### What to work on
In the listing below, write out exactly each line from the first through the one containing "ATOM 20 C CA".

### Extracted material
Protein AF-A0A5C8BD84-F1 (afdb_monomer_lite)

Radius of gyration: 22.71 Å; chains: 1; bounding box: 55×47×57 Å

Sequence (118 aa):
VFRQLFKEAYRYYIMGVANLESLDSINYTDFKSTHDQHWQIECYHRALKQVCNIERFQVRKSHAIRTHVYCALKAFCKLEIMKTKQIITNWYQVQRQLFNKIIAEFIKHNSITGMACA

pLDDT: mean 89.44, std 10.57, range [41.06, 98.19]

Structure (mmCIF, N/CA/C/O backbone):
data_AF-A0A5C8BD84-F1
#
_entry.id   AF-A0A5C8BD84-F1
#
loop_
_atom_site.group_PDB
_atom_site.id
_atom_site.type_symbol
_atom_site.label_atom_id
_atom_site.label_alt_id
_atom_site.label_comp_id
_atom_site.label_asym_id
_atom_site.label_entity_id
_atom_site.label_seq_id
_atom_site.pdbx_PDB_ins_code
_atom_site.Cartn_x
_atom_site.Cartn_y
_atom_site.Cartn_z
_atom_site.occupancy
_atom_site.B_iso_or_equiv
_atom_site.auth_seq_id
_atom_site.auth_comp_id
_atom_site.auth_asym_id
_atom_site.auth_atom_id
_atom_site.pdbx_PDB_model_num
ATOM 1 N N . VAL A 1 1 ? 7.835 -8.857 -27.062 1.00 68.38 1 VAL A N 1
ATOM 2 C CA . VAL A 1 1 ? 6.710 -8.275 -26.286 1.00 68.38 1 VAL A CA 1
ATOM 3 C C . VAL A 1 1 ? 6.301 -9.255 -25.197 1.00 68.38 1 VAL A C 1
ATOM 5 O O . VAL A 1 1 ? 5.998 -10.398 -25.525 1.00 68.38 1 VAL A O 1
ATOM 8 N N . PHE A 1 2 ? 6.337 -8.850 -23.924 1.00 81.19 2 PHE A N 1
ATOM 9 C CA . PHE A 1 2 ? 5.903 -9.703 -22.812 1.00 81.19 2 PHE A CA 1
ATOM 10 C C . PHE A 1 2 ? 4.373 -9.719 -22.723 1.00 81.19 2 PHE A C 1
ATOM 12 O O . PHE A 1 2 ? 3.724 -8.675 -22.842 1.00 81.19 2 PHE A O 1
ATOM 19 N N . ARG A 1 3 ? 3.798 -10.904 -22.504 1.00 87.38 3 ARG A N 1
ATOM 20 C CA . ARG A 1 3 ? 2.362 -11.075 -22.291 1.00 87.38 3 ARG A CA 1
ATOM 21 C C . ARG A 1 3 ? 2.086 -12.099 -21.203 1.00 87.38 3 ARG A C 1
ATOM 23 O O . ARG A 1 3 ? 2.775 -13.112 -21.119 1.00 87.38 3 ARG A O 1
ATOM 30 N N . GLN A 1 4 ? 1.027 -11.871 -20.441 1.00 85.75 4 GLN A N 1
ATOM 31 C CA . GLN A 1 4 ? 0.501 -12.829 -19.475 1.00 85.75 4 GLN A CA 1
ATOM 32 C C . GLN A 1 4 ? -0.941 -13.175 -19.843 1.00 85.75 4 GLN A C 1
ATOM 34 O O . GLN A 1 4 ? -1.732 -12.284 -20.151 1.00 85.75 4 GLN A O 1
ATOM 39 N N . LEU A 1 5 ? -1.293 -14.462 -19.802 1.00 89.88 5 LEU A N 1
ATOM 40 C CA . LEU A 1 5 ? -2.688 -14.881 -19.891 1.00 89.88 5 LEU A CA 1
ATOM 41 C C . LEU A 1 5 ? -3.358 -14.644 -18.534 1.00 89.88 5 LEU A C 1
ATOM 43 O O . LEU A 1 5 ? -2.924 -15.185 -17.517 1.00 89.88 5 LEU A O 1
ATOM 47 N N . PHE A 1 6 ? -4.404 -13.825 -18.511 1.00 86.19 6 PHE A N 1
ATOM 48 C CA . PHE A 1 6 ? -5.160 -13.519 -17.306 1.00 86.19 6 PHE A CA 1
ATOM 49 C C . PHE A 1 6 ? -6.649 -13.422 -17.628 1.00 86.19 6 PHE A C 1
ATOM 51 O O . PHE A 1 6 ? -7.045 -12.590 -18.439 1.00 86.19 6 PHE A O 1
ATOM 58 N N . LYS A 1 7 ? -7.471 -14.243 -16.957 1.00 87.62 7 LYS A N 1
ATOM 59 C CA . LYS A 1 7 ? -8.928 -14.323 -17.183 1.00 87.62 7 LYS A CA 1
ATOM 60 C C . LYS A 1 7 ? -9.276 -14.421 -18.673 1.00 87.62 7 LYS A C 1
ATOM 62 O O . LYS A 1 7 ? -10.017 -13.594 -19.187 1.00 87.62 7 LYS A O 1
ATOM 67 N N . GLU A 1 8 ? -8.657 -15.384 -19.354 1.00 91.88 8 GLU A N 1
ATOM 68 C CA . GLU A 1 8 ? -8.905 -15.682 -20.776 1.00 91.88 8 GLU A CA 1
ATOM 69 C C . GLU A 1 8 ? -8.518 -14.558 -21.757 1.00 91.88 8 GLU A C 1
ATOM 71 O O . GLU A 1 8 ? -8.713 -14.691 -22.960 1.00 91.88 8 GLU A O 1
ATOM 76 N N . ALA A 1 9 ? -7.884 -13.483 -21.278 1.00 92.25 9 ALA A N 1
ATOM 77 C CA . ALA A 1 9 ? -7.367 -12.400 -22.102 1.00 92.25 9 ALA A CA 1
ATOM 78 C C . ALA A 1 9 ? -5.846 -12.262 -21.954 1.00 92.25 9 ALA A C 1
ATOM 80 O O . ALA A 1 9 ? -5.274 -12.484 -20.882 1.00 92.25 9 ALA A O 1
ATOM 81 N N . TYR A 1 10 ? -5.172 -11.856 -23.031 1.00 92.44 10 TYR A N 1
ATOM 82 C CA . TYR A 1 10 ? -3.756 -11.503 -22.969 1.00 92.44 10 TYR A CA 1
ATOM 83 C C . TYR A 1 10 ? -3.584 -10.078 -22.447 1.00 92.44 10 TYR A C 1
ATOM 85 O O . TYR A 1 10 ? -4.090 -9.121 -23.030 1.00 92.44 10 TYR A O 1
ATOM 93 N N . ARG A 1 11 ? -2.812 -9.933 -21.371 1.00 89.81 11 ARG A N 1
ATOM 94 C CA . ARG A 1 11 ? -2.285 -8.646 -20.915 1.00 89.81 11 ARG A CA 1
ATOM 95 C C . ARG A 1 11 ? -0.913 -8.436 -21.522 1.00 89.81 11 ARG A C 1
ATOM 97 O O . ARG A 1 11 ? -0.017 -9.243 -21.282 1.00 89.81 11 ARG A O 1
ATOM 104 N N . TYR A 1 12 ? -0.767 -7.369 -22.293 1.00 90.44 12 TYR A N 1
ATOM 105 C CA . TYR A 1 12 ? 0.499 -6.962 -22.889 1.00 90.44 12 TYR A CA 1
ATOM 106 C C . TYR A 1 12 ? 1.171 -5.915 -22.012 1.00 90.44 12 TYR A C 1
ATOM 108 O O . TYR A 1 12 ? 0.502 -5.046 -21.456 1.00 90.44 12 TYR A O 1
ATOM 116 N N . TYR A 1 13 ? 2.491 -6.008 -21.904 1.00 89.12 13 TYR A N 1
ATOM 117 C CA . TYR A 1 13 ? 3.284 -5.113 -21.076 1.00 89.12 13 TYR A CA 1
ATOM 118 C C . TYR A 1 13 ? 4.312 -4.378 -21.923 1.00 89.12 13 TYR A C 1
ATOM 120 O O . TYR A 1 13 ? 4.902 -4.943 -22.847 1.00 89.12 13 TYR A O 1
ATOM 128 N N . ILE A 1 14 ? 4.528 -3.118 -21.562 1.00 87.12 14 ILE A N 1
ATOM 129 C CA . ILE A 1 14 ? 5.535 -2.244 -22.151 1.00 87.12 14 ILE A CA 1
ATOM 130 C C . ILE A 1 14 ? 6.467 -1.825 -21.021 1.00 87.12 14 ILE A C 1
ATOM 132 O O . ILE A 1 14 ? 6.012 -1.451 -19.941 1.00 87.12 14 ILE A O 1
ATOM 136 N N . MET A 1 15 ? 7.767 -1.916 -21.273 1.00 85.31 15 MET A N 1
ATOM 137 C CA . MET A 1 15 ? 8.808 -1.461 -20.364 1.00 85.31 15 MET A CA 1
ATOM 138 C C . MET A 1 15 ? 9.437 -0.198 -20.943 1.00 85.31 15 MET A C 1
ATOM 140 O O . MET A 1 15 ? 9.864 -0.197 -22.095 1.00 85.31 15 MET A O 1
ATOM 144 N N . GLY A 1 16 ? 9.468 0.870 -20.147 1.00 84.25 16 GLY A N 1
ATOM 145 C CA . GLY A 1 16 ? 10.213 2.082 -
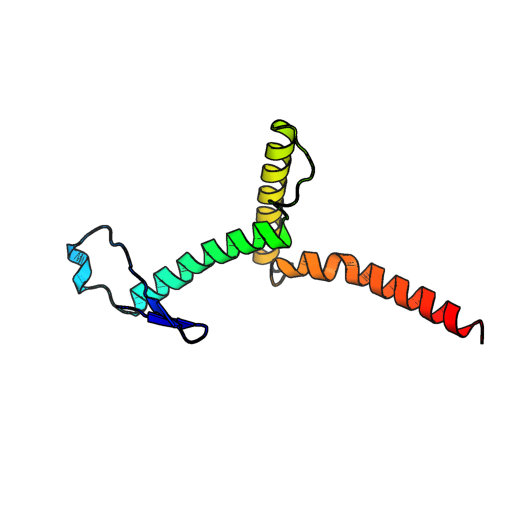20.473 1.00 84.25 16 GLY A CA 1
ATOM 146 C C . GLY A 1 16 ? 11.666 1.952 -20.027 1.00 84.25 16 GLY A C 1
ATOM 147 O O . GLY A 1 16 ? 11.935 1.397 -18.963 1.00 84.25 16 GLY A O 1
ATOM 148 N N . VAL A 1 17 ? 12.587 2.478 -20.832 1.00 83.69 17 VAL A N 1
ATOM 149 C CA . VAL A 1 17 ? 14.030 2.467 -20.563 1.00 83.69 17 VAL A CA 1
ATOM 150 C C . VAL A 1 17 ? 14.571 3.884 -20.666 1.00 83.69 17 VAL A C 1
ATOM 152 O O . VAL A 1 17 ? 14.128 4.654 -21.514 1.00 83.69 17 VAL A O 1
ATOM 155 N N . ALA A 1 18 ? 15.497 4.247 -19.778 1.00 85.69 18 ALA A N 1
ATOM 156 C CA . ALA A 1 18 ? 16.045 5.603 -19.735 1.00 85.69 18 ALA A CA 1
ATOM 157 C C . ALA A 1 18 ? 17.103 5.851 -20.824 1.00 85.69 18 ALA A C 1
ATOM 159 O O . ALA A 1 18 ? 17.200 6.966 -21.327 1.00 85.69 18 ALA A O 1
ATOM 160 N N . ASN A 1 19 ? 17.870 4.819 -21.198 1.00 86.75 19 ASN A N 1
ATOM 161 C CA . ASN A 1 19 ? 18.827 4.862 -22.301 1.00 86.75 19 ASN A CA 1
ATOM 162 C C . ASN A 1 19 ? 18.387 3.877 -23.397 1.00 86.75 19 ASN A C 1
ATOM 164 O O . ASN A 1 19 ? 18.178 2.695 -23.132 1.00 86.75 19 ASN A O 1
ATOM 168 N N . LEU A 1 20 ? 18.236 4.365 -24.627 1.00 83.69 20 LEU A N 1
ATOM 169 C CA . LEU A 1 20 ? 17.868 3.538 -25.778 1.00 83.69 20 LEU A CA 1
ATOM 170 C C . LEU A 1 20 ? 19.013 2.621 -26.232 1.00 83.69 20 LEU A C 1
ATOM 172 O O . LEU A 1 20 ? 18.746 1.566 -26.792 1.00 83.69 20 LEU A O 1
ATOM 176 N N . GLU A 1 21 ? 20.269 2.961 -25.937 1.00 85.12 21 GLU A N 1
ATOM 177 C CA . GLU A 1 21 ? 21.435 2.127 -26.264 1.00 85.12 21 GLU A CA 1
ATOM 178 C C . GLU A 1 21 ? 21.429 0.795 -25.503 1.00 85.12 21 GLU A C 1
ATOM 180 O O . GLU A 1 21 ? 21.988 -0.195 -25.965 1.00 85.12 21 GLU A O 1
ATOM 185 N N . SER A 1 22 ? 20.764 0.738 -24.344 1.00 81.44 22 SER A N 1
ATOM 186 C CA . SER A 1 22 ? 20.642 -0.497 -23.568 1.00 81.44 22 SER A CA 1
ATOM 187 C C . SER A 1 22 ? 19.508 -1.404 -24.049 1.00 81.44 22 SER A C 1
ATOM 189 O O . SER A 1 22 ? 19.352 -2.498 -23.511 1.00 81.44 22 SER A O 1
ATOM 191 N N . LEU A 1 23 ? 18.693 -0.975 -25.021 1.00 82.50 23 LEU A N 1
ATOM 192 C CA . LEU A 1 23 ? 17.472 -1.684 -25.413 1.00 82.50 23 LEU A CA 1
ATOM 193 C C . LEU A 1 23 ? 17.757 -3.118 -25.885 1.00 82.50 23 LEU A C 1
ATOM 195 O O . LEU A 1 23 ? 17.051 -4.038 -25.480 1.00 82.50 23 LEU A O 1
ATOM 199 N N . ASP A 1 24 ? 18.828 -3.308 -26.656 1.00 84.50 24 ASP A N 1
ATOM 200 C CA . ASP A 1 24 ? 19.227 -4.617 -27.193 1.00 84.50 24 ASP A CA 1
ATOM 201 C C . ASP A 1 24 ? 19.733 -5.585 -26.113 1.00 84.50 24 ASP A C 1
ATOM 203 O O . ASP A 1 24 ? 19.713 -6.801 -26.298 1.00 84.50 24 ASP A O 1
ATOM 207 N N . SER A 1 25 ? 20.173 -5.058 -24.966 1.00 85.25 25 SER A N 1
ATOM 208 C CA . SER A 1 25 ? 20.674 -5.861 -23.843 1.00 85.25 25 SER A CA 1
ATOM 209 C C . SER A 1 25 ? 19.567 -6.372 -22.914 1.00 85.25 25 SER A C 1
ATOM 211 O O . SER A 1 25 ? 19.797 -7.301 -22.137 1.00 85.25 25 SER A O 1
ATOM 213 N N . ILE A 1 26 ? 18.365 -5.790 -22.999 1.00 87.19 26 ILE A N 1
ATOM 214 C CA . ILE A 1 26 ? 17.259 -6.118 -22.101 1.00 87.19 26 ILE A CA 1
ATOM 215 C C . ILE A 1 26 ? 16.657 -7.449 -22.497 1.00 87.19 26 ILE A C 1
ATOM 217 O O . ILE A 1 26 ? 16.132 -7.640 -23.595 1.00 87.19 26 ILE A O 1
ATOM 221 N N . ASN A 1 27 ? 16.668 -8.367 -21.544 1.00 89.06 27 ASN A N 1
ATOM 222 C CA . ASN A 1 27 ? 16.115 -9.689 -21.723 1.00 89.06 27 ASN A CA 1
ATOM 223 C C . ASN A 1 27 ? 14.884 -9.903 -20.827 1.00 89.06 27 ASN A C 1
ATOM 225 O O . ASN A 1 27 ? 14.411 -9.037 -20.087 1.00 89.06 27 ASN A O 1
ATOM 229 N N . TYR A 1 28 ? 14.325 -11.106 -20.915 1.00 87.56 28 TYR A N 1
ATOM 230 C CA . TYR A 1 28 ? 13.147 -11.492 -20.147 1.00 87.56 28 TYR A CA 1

### Answer for this exercise
Protein AF-A0A5C8BD84-F1 (afdb_monomer_lite)

Radius of gyration: 22.71 Å; chains: 1; bounding box: 55×47×57 Å

Sequence (118 aa):
VFRQLFKEAYRYYIMGVANLESLDSINYTDFKSTHDQHWQIECYHRALKQVCNIERFQVRKSHAIRTHVYCALKAFCKLEIMKTKQIITNWYQVQRQLFNKIIAEFIKHNSITGMACA

pLDDT: mean 89.44, std 10.57, range [41.06, 98.19]

Structure (mmCIF, N/CA/C/O backbone):
data_AF-A0A5C8BD84-F1
#
_entry.id   AF-A0A5C8BD84-F1
#
loop_
_atom_site.group_PDB
_atom_site.id
_atom_site.type_symbol
_atom_site.label_atom_id
_atom_site.label_alt_id
_atom_site.label_comp_id
_atom_site.label_asym_id
_atom_site.label_entity_id
_atom_site.label_seq_id
_atom_site.pdbx_PDB_ins_code
_atom_site.Cartn_x
_atom_site.Cartn_y
_atom_site.Cartn_z
_atom_site.occupancy
_atom_site.B_iso_or_equiv
_atom_site.auth_seq_id
_atom_site.auth_comp_id
_atom_site.auth_asym_id
_atom_site.auth_atom_id
_atom_site.pdbx_PDB_model_num
ATOM 1 N N . VAL A 1 1 ? 7.835 -8.857 -27.062 1.00 68.38 1 VAL A N 1
ATOM 2 C CA . VAL A 1 1 ? 6.710 -8.275 -26.286 1.00 68.38 1 VAL A CA 1
ATOM 3 C C . VAL A 1 1 ? 6.301 -9.255 -25.197 1.00 68.38 1 VAL A C 1
ATOM 5 O O . VAL A 1 1 ? 5.998 -10.398 -25.525 1.00 68.38 1 VAL A O 1
ATOM 8 N N . PHE A 1 2 ? 6.337 -8.850 -23.924 1.00 81.19 2 PHE A N 1
ATOM 9 C CA . PHE A 1 2 ? 5.903 -9.703 -22.812 1.00 81.19 2 PHE A CA 1
ATOM 10 C C . PHE A 1 2 ? 4.373 -9.719 -22.723 1.00 81.19 2 PHE A C 1
ATOM 12 O O . PHE A 1 2 ? 3.724 -8.675 -22.842 1.00 81.19 2 PHE A O 1
ATOM 19 N N . ARG A 1 3 ? 3.798 -10.904 -22.504 1.00 87.38 3 ARG A N 1
ATOM 20 C CA . ARG A 1 3 ? 2.362 -11.075 -22.291 1.00 87.38 3 ARG A CA 1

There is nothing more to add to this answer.